PH: "We are not hoarders, we are archivists."


66.20 20yo 1985/2005 Sun-dried sprats and prune juice (54.1%, SMWS Society Cask, Refill Hogshead, 310b): nose: smoked plasticine, burnt cow dung, clay and cut meadow grass, thick and juicy. This is a farm-y nose. PH talks of wood, but I do not agree. The second nose is an even-farmier affair, ripe with muddy pastures and cattle droppings, followed by charred dried raspberry slices. Mouth: greasy earth and peat smoke. It has a lick of fruits too, mainly grilled grapefruits and satsumas. The second sip is a little more pine-like, fresh and acidic. Finish: charcoal, burnt wood and charred citrus slices. That turns a little greener at second gulp, reminiscent of pine needles after the rain. I could give this a higher score any other day. Tonight... 8/10


PH tells us how to reproduce the smell and taste of a certain release of distillery 19, called Peat, germolene and strawberry jam. It involves double-toasting bread on the highest setting, scraping some of the charred surface, then slathering the toast with jam.
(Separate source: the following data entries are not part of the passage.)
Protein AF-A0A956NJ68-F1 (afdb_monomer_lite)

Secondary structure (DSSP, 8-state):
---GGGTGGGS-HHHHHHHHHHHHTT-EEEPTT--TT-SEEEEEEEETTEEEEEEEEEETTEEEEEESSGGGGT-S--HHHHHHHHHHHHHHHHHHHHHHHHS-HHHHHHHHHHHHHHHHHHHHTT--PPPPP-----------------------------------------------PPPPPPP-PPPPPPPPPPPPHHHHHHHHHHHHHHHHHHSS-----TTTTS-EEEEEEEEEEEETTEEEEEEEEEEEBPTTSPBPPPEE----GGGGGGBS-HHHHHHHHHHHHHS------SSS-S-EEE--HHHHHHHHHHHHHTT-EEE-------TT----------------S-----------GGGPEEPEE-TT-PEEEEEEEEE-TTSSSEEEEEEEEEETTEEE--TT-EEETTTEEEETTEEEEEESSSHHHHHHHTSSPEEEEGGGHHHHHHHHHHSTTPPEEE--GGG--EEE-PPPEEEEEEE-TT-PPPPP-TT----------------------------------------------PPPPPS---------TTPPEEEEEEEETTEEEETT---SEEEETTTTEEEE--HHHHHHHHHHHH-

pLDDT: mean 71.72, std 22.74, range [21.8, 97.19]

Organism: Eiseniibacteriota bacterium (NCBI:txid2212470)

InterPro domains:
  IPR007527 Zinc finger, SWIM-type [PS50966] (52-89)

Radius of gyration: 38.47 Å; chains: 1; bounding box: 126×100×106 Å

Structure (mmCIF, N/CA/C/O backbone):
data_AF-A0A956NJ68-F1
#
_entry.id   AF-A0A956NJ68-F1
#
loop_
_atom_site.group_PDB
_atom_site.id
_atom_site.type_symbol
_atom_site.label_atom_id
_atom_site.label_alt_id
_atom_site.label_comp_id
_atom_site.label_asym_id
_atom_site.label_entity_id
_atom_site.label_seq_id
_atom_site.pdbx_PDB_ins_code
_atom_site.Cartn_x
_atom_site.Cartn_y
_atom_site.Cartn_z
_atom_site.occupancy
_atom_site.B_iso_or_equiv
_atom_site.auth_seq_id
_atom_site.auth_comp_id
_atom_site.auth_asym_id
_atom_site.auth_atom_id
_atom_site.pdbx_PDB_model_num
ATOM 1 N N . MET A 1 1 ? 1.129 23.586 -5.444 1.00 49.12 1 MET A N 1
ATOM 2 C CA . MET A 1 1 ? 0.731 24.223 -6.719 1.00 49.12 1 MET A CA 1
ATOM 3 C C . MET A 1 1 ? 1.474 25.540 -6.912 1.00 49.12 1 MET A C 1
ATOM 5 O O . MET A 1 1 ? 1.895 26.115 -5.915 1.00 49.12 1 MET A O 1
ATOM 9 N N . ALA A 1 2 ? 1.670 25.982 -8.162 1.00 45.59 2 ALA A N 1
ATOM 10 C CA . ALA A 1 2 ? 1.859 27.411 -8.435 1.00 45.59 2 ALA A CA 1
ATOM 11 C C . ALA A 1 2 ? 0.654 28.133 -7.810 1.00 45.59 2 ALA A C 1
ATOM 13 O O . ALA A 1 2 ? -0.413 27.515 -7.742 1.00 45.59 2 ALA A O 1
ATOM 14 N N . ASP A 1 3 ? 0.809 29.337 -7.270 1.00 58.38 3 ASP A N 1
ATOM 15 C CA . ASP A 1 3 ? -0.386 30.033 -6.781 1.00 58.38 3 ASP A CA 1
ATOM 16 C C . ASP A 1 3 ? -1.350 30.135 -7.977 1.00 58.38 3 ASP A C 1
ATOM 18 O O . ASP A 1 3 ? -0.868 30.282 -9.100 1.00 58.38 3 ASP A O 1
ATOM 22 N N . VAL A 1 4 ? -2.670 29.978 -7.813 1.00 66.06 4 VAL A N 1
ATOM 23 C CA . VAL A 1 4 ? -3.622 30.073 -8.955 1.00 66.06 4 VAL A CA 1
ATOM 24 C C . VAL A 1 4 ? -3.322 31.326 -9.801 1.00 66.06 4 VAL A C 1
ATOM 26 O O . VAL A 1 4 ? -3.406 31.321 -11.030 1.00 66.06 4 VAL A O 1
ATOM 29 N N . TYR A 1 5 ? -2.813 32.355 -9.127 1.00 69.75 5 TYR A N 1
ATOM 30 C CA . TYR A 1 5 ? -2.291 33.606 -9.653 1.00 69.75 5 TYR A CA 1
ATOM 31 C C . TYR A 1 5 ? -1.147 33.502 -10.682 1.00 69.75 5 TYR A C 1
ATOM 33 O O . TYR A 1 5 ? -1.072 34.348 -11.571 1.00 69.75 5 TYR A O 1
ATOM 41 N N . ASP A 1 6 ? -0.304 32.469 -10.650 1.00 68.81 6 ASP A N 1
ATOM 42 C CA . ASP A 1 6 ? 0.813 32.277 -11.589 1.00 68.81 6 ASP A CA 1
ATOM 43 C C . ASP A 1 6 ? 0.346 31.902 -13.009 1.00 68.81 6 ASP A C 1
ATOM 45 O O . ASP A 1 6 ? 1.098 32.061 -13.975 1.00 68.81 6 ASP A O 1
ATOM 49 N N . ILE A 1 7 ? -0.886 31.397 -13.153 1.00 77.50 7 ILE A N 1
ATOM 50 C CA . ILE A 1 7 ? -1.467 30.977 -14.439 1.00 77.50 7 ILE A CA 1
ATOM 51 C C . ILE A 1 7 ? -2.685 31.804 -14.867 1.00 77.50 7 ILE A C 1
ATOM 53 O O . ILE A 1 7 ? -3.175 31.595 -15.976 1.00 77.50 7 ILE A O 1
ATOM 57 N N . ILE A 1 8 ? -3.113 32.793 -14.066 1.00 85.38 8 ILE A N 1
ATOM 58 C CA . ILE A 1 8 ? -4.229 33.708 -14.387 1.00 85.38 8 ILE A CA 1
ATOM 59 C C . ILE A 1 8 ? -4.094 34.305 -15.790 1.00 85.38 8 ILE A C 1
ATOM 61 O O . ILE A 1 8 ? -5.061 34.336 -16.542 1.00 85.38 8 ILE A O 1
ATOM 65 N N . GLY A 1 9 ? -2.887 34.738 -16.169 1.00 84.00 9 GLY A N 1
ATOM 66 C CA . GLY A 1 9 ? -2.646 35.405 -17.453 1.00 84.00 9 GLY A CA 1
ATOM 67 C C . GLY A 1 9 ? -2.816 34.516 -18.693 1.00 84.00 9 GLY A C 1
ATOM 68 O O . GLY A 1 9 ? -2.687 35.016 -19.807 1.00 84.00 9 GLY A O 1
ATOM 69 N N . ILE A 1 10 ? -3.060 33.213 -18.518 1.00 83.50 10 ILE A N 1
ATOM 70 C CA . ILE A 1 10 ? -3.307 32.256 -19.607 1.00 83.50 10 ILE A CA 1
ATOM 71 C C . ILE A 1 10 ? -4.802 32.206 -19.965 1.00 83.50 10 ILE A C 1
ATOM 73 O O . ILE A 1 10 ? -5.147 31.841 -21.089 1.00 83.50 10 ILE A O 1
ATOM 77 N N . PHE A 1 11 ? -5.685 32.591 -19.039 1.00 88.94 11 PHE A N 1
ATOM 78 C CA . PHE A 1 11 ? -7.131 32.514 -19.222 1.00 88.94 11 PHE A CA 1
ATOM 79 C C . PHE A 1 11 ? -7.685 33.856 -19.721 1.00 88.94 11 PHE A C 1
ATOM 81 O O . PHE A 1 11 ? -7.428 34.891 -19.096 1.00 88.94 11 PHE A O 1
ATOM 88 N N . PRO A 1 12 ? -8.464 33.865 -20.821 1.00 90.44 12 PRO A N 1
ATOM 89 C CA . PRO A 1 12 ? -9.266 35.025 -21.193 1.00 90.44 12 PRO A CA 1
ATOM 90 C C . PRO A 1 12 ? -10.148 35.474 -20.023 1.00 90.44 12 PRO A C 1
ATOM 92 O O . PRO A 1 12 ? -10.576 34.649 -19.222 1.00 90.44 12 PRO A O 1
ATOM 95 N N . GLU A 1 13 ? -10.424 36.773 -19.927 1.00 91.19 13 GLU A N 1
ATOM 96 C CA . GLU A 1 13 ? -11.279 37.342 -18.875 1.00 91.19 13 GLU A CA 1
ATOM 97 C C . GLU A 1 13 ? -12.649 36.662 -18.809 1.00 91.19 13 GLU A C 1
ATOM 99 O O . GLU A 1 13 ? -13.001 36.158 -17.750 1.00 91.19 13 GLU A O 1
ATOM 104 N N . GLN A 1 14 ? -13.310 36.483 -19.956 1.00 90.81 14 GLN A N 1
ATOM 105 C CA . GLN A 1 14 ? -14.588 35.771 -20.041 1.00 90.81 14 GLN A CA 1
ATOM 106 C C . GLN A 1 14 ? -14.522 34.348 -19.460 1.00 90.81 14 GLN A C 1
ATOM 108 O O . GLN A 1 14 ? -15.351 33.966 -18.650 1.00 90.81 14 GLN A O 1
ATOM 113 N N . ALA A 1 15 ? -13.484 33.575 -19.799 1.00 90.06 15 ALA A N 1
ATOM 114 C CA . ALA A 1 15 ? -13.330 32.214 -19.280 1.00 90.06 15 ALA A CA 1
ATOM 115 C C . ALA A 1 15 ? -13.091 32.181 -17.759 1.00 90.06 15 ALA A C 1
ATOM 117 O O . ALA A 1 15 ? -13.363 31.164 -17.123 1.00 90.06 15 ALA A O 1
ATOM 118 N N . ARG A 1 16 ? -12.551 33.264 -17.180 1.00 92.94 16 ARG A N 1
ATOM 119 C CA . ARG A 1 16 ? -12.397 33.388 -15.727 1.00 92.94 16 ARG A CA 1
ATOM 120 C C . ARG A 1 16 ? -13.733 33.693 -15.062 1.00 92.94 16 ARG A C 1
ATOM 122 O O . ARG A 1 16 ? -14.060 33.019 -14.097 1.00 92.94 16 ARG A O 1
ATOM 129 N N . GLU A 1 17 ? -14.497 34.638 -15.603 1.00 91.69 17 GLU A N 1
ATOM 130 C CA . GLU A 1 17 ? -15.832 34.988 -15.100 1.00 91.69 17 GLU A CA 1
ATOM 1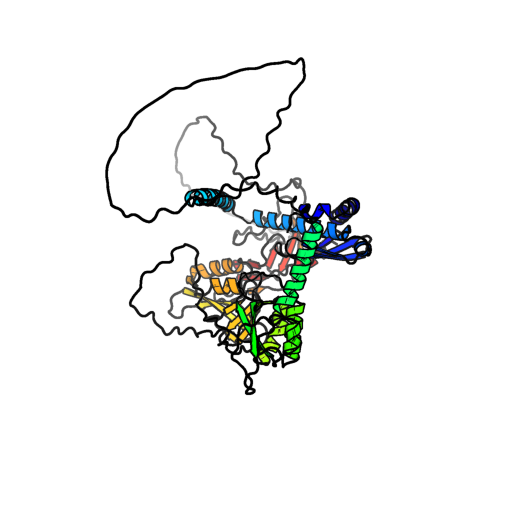31 C C . GLU A 1 17 ? -16.786 33.786 -15.162 1.00 91.69 17 GLU A C 1
ATOM 133 O O . GLU A 1 17 ? -17.361 33.401 -14.147 1.00 91.69 17 GLU A O 1
ATOM 138 N N . ASP A 1 18 ? -16.867 33.116 -16.313 1.00 90.62 18 ASP A N 1
ATOM 139 C CA . ASP A 1 18 ? -17.723 31.938 -16.490 1.00 90.62 18 ASP A CA 1
ATOM 140 C C . ASP A 1 18 ? -17.277 30.782 -15.578 1.00 90.62 18 ASP A C 1
ATOM 142 O O . ASP A 1 18 ? -18.091 30.089 -14.971 1.00 90.62 18 ASP A O 1
ATOM 146 N N . GLY A 1 19 ? -15.963 30.582 -15.426 1.00 91.19 19 GLY A N 1
ATOM 147 C CA . GLY A 1 19 ? -15.430 29.553 -14.535 1.00 91.19 19 GLY A CA 1
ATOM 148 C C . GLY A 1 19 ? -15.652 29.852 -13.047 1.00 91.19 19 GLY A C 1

PS: "Now I know why your psychotherapist lives in a mansion."


The two guys at the next table have not stopped talking for the whole dram and story -- roughly twenty minutes. They are showing pictures of their family on their phones, debating the merit of phone models etc. It is starting to lower my enjoyment too.
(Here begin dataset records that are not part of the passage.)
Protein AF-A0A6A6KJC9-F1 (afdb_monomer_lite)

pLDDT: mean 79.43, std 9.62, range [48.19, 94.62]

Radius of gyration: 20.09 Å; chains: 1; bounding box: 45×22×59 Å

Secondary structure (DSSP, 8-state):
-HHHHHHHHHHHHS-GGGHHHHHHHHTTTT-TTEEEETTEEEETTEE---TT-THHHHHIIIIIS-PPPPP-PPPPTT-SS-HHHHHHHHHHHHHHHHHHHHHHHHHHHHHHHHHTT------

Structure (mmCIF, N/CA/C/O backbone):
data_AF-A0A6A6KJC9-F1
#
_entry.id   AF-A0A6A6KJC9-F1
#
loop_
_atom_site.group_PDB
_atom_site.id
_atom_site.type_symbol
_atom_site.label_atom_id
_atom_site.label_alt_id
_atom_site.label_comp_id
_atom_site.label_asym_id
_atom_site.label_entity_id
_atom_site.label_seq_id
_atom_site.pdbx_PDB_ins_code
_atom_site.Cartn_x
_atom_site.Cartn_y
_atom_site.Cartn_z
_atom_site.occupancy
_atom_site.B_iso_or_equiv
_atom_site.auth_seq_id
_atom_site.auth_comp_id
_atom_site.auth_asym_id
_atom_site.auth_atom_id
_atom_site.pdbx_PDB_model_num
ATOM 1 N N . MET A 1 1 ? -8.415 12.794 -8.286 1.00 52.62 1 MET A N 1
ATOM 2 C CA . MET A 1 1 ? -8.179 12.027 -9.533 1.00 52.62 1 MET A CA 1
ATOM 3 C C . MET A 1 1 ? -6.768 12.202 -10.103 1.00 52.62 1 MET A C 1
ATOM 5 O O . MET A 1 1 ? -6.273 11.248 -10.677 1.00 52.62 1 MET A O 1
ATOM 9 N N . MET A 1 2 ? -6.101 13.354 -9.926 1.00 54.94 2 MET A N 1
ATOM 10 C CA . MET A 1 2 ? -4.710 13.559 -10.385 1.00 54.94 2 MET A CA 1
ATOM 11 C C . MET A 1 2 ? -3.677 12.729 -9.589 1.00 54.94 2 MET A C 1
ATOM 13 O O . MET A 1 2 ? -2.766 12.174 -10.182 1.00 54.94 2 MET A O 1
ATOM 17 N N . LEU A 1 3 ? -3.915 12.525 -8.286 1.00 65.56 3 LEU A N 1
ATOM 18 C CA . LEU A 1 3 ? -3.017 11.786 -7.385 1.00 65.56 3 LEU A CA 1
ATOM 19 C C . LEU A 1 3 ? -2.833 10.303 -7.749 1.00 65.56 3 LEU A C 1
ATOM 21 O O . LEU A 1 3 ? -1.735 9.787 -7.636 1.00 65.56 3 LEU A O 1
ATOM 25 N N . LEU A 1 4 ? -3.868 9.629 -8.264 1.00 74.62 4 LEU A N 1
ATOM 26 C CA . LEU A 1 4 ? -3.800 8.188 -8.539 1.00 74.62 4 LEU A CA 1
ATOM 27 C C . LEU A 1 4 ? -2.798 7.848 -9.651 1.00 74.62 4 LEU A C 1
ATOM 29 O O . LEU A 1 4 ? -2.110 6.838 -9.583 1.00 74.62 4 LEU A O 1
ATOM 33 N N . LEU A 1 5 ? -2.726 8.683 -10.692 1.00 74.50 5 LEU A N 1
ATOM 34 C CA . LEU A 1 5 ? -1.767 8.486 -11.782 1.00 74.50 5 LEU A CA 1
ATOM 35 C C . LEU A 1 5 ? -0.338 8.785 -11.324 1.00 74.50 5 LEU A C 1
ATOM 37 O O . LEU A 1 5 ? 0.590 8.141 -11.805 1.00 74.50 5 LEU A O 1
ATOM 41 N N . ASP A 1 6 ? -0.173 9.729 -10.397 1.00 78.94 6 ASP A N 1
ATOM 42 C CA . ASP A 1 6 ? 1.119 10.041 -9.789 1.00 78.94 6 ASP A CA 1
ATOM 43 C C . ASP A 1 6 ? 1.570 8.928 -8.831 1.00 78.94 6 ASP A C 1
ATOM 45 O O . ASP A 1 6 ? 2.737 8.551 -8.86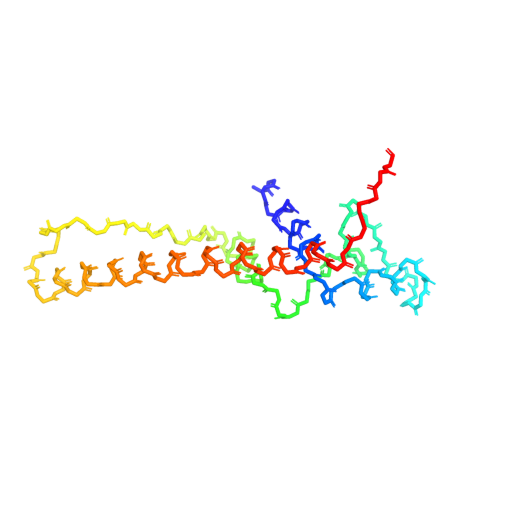4 1.00 78.94 6 ASP A O 1
ATOM 49 N N . ASP A 1 7 ? 0.649 8.325 -8.073 1.00 79.88 7 ASP A N 1
ATOM 50 C CA . ASP A 1 7 ? 0.915 7.155 -7.228 1.00 79.88 7 ASP A CA 1
ATOM 51 C C . ASP A 1 7 ? 1.340 5.951 -8.079 1.00 79.88 7 ASP A C 1
ATOM 53 O O . ASP A 1 7 ? 2.330 5.292 -7.772 1.00 79.88 7 ASP A O 1
ATOM 57 N N . ILE A 1 8 ? 0.638 5.697 -9.193 1.00 77.94 8 ILE A N 1
ATOM 58 C CA . ILE A 1 8 ? 1.004 4.637 -10.146 1.00 77.94 8 ILE A CA 1
ATOM 59 C C . ILE A 1 8 ? 2.374 4.923 -10.763 1.00 77.94 8 ILE A C 1
ATOM 61 O O . ILE A 1 8 ? 3.186 4.009 -10.890 1.00 77.94 8 ILE A O 1
ATOM 65 N N . ARG A 1 9 ? 2.653 6.179 -11.131 1.00 76.81 9 ARG A N 1
ATOM 66 C CA . ARG A 1 9 ? 3.959 6.562 -11.675 1.00 76.81 9 ARG A CA 1
ATOM 67 C C . ARG A 1 9 ? 5.062 6.343 -10.642 1.00 76.81 9 ARG A C 1
ATOM 69 O O . ARG A 1 9 ? 6.051 5.693 -10.959 1.00 76.81 9 ARG A O 1
ATOM 76 N N . SER A 1 10 ? 4.854 6.788 -9.405 1.00 76.94 10 SER A N 1
ATOM 77 C CA . SER A 1 10 ? 5.802 6.583 -8.312 1.00 76.94 10 SER A CA 1
ATOM 78 C C . SER A 1 10 ? 6.018 5.097 -8.017 1.00 76.94 10 SER A C 1
ATOM 80 O O . SER A 1 10 ? 7.159 4.681 -7.858 1.00 76.94 10 SER A O 1
ATOM 82 N N . GLU A 1 11 ? 4.968 4.266 -8.028 1.00 77.75 11 GLU A N 1
ATOM 83 C CA . GLU A 1 11 ? 5.092 2.809 -7.856 1.00 77.75 11 GLU A CA 1
ATOM 84 C C . GLU A 1 11 ? 5.934 2.171 -8.973 1.00 77.75 11 GLU A C 1
ATOM 86 O O . GLU A 1 11 ? 6.785 1.317 -8.707 1.00 77.75 11 GLU A O 1
ATOM 91 N N . ILE A 1 12 ? 5.705 2.589 -10.223 1.00 71.56 12 ILE A N 1
ATOM 92 C CA . ILE A 1 12 ? 6.445 2.105 -11.395 1.00 71.56 12 ILE A CA 1
ATOM 93 C C . ILE A 1 12 ? 7.914 2.549 -11.345 1.00 71.56 12 ILE A C 1
ATOM 95 O O . ILE A 1 12 ? 8.790 1.788 -11.757 1.00 71.56 12 ILE A O 1
ATOM 99 N N . GLU A 1 13 ? 8.194 3.750 -10.843 1.00 72.44 13 GLU A N 1
ATOM 100 C CA . GLU A 1 13 ? 9.547 4.306 -10.745 1.00 72.44 13 GLU A CA 1
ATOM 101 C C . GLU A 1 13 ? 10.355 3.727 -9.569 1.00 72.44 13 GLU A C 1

33.76 10yo d.1998 A civilised scout camp (56.3%, SMWS Society Single Cask, 1st Fill ex-Bourbon Barrel, 242b): nose: a big slap of peat smoke, without surprise. Embers, charred wood, tarry sands and dark ink, spent incense, spent wick. Suddenly, it comes up with sea spray and briny air, then wood-fire smoke. The second nose brings out guaiacol and smoked plasticine to supplement the incense. Mouth: dark ink it is, a pinch of sugar, then a raging bracken fire and burnt tyres. The second sip is juicy, thick, with apricot nectar in terms of texture, and apples roasted on a wood fire in terms of taste. Finish: it is well balanced, here. Oh! it is smoky alright, this time with petrol fumes, but also some fruits, such as smoked roasted apples. It also has a lot of ink. The second gulp serves tarry sands and crude oil in unbaked pottery made of smoked clay in a smoky boat shed. It may be the least convincing dram tonight, yet it is excellent nevertheless. 8/10


Very good tasting. I managed to overlook the talkers and the perfume, in the end. It was hard. PH somehow selected only things we had never tried before -- yay!